The answer to those questions would help clarify your situation and get you better advice.


----------



## okeydokie (Sep 10, 2008)

MarkTwain said:


> Nikita-
> 
> You could at least throw him a clue!
> 
> You could be having a lot more fun, if you got out of your own way. Pride!



isnt this what i've been trying to say?? :scratchhead:


----------



## Uglee70 (Jan 2, 2009)

MsLady said:


> What are her terms? What are you arguing about during foreplay?
> 
> The answer to those questions would help clarify your situation and get you better advice.
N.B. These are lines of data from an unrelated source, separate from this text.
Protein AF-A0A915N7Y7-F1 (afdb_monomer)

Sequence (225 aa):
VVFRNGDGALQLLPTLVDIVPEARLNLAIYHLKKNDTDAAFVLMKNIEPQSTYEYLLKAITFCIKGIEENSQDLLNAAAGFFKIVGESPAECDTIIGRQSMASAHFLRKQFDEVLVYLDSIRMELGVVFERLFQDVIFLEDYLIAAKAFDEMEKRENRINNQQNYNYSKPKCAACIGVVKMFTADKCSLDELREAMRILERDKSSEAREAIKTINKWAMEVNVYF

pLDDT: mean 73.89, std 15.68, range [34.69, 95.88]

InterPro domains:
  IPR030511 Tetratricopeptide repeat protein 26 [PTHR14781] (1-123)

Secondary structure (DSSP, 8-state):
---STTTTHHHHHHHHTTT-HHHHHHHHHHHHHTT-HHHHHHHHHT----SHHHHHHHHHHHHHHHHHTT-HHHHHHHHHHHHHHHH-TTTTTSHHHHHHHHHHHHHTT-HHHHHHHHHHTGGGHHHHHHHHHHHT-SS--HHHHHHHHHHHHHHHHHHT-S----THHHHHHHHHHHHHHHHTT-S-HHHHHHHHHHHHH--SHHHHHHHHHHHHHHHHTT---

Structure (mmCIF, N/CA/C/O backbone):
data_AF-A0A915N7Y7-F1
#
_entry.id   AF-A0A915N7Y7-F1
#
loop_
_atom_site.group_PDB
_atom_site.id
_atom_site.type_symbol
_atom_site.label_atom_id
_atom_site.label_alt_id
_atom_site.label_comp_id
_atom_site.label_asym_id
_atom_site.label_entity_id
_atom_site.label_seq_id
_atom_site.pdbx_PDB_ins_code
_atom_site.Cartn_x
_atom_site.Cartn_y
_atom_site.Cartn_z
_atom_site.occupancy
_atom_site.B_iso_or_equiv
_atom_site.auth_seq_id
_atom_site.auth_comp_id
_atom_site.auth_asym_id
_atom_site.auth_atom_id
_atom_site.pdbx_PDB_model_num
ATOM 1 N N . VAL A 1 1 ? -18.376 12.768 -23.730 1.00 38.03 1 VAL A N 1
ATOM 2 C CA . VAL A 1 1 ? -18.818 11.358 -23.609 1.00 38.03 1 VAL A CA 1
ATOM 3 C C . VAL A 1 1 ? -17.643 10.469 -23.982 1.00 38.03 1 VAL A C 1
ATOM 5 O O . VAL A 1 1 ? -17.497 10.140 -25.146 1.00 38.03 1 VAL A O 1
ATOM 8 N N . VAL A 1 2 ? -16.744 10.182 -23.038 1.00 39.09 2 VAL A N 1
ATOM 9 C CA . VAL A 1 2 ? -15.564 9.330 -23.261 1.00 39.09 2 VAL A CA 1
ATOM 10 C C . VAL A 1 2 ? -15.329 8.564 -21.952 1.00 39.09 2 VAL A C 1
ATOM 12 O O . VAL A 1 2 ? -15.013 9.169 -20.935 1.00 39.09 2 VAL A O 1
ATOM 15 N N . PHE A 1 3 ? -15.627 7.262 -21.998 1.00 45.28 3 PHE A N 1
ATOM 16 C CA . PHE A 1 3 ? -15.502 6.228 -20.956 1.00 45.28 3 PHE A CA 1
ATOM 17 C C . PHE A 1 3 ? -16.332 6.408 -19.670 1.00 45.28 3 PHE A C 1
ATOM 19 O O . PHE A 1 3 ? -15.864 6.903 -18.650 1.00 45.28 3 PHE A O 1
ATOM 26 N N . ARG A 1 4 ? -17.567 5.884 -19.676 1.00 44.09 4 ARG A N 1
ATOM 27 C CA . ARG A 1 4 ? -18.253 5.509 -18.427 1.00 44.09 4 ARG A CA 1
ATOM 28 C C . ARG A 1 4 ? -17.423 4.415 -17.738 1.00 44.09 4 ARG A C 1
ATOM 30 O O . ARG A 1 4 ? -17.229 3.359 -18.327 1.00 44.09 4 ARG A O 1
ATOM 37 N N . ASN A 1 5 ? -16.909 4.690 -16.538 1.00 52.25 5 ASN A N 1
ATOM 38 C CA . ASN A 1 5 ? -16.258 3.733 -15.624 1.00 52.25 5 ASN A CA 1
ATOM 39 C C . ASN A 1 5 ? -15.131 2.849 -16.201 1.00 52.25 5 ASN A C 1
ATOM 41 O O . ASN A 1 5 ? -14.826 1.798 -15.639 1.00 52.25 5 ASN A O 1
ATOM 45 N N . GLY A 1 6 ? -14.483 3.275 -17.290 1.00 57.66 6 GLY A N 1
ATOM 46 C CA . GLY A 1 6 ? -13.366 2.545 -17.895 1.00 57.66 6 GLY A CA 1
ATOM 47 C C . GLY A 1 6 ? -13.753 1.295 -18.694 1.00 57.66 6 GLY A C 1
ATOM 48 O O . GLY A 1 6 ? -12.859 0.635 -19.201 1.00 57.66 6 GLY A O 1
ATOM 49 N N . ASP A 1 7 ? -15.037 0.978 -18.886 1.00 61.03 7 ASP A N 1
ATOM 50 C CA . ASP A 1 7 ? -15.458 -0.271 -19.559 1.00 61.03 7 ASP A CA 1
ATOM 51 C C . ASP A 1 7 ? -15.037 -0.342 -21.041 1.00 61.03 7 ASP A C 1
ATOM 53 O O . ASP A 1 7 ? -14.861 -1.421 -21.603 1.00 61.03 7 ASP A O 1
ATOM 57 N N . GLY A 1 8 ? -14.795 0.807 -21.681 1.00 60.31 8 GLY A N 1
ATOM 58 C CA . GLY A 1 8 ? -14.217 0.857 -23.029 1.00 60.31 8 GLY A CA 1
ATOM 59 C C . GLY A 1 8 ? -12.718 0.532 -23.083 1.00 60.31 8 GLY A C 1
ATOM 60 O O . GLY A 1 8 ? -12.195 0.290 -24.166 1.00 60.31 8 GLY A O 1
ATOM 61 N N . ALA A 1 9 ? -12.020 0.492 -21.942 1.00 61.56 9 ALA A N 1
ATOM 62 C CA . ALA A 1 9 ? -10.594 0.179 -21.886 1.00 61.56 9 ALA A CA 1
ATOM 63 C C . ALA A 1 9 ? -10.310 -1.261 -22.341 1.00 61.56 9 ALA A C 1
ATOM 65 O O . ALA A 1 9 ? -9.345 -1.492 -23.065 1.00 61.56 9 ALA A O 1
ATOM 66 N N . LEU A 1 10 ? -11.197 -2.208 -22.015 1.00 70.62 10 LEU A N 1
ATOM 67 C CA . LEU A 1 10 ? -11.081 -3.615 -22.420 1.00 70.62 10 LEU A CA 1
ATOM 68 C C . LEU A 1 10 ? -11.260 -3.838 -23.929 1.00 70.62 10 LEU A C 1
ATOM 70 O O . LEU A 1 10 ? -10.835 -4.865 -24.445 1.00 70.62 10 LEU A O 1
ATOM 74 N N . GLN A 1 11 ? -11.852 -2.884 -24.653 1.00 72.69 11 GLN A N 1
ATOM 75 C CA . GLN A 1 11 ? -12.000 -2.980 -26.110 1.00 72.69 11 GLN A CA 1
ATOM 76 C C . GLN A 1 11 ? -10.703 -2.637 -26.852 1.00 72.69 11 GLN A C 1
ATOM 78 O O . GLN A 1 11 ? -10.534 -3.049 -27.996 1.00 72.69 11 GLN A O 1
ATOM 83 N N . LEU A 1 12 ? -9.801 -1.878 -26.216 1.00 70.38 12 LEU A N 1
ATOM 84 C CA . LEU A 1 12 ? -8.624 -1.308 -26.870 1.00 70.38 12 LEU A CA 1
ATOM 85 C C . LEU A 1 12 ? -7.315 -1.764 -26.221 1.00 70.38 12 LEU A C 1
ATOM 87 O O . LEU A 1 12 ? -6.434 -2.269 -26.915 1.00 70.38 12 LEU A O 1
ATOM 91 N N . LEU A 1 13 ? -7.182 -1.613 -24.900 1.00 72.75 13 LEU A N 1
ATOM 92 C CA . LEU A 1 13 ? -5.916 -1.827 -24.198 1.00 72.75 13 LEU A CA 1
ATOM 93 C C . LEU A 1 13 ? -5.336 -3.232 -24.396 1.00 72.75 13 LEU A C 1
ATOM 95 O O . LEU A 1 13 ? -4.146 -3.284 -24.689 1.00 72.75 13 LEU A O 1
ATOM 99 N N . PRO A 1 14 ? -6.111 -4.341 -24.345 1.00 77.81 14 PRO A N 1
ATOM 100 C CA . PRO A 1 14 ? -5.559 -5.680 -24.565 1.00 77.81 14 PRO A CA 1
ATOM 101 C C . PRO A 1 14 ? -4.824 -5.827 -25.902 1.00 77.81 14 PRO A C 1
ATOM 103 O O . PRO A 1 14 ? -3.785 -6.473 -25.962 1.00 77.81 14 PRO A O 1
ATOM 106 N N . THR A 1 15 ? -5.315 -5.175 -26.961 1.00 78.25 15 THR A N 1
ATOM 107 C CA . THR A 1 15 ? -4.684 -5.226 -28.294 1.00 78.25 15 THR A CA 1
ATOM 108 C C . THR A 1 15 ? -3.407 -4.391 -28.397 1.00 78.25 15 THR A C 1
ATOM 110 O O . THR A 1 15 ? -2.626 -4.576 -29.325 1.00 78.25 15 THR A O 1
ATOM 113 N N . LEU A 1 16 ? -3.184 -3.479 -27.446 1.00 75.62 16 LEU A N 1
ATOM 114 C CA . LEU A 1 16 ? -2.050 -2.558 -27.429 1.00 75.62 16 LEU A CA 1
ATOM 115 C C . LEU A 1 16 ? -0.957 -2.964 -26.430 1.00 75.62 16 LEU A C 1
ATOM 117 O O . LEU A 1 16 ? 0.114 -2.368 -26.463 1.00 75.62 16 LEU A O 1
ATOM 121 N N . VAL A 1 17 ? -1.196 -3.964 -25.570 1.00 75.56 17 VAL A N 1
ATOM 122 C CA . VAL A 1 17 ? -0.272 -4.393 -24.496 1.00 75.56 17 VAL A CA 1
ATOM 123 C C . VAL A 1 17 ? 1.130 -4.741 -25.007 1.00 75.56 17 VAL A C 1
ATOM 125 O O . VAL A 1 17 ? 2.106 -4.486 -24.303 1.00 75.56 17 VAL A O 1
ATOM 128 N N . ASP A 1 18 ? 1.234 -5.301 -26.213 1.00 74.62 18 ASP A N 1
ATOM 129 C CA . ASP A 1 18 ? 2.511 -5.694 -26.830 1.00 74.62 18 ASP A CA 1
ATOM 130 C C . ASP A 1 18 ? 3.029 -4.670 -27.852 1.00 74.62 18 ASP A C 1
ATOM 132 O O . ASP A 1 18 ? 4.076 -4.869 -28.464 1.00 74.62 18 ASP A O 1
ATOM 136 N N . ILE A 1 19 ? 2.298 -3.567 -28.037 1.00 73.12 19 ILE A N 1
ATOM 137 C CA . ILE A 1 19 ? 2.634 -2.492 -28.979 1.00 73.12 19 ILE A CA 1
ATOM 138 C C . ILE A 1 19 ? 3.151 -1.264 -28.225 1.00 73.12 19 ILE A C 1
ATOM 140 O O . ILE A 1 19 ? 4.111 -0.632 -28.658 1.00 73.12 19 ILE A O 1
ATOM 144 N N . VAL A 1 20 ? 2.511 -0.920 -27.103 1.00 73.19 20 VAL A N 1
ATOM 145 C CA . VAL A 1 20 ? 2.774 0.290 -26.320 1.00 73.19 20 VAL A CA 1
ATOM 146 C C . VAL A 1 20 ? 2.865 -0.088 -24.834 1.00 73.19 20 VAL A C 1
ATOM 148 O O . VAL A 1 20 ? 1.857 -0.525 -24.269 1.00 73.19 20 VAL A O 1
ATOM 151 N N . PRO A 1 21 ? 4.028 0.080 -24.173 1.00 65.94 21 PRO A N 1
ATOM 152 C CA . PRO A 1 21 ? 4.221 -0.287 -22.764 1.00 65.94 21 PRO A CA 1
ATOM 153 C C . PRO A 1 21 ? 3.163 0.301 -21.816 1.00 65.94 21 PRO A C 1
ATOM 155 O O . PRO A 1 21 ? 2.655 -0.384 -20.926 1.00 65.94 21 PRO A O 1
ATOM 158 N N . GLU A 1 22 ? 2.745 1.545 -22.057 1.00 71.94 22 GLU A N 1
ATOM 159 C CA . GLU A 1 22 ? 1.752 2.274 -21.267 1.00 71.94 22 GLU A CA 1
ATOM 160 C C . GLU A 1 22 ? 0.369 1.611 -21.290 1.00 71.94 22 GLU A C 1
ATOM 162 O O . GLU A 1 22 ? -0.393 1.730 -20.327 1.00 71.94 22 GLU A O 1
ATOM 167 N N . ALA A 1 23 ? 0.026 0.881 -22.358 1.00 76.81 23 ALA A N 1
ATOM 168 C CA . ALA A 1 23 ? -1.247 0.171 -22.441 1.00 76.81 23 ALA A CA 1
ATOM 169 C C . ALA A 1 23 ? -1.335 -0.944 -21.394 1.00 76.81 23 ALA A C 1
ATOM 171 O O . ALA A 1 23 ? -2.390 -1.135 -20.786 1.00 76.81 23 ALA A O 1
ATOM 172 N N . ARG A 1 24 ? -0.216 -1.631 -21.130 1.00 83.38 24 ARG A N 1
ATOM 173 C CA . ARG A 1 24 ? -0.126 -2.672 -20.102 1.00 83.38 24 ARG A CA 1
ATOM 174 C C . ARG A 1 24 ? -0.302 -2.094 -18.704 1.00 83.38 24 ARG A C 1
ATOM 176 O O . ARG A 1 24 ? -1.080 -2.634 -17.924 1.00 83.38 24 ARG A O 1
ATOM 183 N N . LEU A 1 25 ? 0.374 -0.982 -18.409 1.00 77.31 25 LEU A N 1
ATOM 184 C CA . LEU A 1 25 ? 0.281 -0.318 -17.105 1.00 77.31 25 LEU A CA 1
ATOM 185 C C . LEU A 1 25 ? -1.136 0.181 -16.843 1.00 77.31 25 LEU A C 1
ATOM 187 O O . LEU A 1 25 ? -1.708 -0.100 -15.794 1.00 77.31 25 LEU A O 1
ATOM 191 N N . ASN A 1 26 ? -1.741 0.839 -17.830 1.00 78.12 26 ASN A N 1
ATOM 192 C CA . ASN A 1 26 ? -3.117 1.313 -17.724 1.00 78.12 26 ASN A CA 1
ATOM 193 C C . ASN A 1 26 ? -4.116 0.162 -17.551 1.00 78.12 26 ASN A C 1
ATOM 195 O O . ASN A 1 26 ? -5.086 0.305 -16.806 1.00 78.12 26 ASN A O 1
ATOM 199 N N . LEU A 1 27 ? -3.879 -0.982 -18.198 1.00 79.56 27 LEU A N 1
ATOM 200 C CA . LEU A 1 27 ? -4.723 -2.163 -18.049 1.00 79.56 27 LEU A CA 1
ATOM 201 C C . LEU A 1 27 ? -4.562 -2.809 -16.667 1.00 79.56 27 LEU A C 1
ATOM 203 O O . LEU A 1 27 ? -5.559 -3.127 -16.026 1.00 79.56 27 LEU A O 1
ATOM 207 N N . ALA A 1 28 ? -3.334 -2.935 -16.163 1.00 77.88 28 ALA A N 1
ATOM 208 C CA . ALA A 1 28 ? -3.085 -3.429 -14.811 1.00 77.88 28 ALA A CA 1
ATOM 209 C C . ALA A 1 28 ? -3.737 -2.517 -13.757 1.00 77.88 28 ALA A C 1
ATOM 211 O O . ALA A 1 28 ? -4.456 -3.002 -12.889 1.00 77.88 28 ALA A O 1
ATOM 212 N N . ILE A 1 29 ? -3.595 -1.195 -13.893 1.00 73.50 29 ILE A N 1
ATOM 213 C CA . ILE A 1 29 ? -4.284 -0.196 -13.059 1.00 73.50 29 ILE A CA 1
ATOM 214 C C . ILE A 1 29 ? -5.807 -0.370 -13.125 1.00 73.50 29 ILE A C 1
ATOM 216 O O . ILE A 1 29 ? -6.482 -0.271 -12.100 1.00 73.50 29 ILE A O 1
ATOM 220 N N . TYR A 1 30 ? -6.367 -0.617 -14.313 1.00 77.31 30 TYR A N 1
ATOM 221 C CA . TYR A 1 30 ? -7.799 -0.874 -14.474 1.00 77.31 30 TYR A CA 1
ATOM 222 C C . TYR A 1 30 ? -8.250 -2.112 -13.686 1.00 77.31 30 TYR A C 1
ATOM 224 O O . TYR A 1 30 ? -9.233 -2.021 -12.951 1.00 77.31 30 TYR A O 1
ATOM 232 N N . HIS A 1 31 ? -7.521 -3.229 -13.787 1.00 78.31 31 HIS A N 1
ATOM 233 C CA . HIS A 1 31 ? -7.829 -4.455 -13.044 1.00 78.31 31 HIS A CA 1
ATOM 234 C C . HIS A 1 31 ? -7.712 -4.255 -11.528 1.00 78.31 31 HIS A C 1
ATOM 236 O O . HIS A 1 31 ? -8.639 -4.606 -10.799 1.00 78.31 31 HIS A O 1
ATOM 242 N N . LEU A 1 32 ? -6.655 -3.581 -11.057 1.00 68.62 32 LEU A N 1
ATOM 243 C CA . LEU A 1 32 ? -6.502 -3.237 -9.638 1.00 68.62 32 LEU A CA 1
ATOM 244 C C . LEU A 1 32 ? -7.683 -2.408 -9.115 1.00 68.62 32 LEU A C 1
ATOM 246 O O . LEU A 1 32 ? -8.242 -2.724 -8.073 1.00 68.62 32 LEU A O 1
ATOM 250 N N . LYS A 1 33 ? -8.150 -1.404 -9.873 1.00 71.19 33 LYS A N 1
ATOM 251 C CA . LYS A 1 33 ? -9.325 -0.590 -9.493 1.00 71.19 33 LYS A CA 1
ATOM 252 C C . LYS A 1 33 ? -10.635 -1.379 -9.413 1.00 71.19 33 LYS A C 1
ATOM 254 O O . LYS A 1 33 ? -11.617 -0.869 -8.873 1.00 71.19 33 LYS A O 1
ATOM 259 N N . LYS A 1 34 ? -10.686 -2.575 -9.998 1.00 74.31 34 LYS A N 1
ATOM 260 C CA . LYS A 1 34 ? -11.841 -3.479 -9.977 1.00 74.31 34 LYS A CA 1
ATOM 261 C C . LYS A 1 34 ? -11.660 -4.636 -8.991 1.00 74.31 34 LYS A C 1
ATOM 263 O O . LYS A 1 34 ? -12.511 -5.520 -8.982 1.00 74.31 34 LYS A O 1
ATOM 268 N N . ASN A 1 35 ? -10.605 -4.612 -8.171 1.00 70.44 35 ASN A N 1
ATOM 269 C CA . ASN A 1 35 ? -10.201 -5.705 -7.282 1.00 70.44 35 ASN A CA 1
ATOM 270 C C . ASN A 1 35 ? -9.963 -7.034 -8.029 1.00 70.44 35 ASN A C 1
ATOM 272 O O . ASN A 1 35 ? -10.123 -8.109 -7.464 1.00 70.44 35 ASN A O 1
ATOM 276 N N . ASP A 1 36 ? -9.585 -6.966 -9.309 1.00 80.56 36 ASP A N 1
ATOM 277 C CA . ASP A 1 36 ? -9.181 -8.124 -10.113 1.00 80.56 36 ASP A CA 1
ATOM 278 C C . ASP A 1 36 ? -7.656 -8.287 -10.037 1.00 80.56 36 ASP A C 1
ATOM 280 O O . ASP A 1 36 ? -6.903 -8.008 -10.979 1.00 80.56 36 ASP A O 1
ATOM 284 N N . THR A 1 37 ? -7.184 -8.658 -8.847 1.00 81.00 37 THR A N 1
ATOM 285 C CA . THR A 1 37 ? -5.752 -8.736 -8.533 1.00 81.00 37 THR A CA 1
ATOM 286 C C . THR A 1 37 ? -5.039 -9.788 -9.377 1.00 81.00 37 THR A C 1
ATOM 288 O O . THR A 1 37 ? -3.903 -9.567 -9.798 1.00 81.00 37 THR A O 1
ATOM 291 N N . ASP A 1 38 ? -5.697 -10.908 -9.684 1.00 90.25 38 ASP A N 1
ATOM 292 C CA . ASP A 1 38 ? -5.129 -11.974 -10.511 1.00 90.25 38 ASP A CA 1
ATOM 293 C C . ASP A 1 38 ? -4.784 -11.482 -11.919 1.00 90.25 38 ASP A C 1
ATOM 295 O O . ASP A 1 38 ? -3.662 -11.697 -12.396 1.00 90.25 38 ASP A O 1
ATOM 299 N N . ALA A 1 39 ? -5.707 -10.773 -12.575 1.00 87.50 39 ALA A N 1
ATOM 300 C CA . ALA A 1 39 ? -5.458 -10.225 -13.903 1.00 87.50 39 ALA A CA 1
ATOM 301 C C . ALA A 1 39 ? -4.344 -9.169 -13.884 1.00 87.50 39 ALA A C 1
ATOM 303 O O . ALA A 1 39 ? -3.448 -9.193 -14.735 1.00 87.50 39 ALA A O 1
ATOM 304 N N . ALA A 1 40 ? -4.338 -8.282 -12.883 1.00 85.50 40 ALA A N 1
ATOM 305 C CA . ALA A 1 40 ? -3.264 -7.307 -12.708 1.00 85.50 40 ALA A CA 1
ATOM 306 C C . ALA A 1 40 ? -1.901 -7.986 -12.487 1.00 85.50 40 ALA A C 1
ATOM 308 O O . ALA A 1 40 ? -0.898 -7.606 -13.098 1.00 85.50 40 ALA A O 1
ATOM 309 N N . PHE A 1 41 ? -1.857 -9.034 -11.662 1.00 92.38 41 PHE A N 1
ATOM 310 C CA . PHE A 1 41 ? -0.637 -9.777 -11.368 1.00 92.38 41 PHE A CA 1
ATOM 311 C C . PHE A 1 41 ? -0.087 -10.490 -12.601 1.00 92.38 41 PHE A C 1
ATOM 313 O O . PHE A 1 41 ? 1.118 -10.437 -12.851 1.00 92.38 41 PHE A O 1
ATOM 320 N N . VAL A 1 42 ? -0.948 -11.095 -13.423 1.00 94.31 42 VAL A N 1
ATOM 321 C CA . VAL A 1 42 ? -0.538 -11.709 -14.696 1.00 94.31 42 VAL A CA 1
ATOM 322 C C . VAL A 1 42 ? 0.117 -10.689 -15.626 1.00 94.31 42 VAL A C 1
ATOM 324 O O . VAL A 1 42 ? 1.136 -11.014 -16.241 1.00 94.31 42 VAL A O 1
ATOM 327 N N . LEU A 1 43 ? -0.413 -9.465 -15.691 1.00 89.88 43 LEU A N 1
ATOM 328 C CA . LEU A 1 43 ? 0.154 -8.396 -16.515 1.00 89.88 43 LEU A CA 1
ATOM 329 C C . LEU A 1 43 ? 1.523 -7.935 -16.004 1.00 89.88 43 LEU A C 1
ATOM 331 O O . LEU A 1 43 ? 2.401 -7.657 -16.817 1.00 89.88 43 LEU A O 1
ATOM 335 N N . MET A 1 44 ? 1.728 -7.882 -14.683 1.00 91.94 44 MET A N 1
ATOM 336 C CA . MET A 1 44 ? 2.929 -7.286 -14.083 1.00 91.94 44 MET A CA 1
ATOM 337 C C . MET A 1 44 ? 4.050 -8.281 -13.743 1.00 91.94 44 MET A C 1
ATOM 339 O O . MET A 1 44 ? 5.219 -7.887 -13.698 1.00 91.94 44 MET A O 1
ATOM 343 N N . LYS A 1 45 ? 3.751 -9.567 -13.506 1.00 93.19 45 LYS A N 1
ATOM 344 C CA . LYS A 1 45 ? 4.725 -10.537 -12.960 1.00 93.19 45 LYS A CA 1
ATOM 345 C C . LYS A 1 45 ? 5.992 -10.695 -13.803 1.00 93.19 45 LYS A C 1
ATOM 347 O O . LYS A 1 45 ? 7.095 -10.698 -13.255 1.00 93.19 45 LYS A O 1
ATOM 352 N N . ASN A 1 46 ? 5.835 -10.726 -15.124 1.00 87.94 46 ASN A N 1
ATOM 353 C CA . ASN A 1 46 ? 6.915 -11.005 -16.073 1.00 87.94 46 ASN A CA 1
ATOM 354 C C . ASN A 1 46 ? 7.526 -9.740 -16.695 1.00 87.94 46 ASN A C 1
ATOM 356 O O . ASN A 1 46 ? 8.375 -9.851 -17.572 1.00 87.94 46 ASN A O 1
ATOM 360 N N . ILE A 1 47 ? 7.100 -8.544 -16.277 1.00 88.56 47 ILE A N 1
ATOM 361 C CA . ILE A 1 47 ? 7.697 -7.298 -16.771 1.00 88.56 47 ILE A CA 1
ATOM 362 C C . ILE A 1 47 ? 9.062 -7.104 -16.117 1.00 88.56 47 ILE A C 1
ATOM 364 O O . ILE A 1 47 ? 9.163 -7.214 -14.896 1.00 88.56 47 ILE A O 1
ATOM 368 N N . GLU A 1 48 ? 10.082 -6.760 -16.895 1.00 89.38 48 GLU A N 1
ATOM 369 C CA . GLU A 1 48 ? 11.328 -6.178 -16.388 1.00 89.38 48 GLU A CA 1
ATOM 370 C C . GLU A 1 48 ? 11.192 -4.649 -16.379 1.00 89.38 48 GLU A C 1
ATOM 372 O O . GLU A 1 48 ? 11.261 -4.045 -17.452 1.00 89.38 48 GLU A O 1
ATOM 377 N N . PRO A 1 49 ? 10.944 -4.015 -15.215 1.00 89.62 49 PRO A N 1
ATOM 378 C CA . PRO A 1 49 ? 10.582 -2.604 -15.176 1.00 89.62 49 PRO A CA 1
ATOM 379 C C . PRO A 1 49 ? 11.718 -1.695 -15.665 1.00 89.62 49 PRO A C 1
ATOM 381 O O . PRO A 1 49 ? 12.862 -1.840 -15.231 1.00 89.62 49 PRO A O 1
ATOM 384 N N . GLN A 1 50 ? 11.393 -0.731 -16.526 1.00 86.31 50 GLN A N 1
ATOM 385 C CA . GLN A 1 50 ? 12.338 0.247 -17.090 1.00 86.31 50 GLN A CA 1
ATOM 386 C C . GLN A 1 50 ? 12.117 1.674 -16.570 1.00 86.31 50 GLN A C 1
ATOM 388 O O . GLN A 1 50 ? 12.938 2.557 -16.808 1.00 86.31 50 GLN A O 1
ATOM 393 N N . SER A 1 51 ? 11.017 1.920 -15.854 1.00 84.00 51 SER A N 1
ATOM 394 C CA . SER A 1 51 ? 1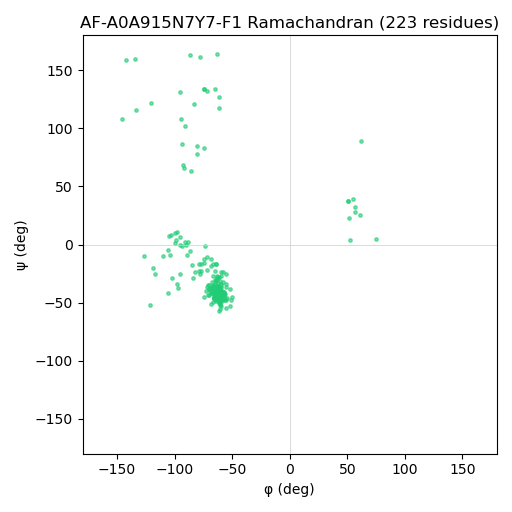0.687 3.233 -15.293 1.00 84.00 51 SER A CA 1
ATOM 395 C C . SER A 1 51 ? 10.228 3.141 -13.840 1.00 84.00 51 SER A C 1
ATOM 397 O O . SER A 1 51 ? 9.756 2.095 -13.389 1.00 84.00 51 SER A O 1
ATOM 399 N N . THR A 1 52 ? 10.313 4.260 -13.112 1.00 81.94 52 THR A N 1
ATOM 400 C CA . THR A 1 52 ? 9.815 4.386 -11.733 1.00 81.94 52 THR A CA 1
ATOM 401 C C . THR A 1 52 ? 8.371 3.891 -11.604 1.00 81.94 52 THR A C 1
ATOM 403 O O . THR A 1 52 ? 8.055 3.116 -10.704 1.00 81.94 52 THR A O 1
ATOM 406 N N . TYR A 1 53 ? 7.499 4.274 -12.540 1.00 80.69 53 TYR A N 1
ATOM 407 C CA . TYR A 1 53 ? 6.084 3.897 -12.520 1.00 80.69 53 TYR A CA 1
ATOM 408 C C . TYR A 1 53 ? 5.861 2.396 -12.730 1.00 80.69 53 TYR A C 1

Her terms... certain positions are not an option e.g. 69, her on top facing away from me, she takes oral but won't give it, she rarely seems to enjoy my wandering hand during foreplay, if I ask her to wear something to turn me on like a dress or a shirt she has (only for us and in the privacy of our home) she treats it as if I want to play a rediculous, childish game. If I want us to massage each other with oil or body lotion it is met with a condescending "c'mon be serious". Licking and eating food off each other seems to be too bothersome a task, or maybe just too sticky.

I've done ALL the things she likes to get her in the mood which is basically one thing....cook a nice dinner, put on a suit followed with a candle lit bath, which more often than not, after sveral hours of preparation leads to getting out of the bath and she wants to watch a movie. 

After doing that a dozen times I feel like I'm entitled to a little reciprocation.


----------



## MarkTwain (Aug 1, 2008)

Uglee70-

On my website below, there is link about women who don't like sex. See if any of the sections apply to you. It's a long read, sorry.


----------



## Uglee70 (Jan 2, 2009)

MarkTwain said:


> Uglee70-
> 
> On my website below, there is link about women who don't like sex. See if any of the sections apply to you. It's a long read, sorry.


Interesting article...common sense that can be hard to see even when it sits somewhere in you're subconcious. There are a few things in the article that I have identified with and I will first pay attention to the "resentment" part of it. We all have idiosyncracies that piss somebody off, I'll just have to stamp out the ones I have that I know can get under her skin.

I'll have to bookmark that page so I can refer to it again and again.

Thanks.


----------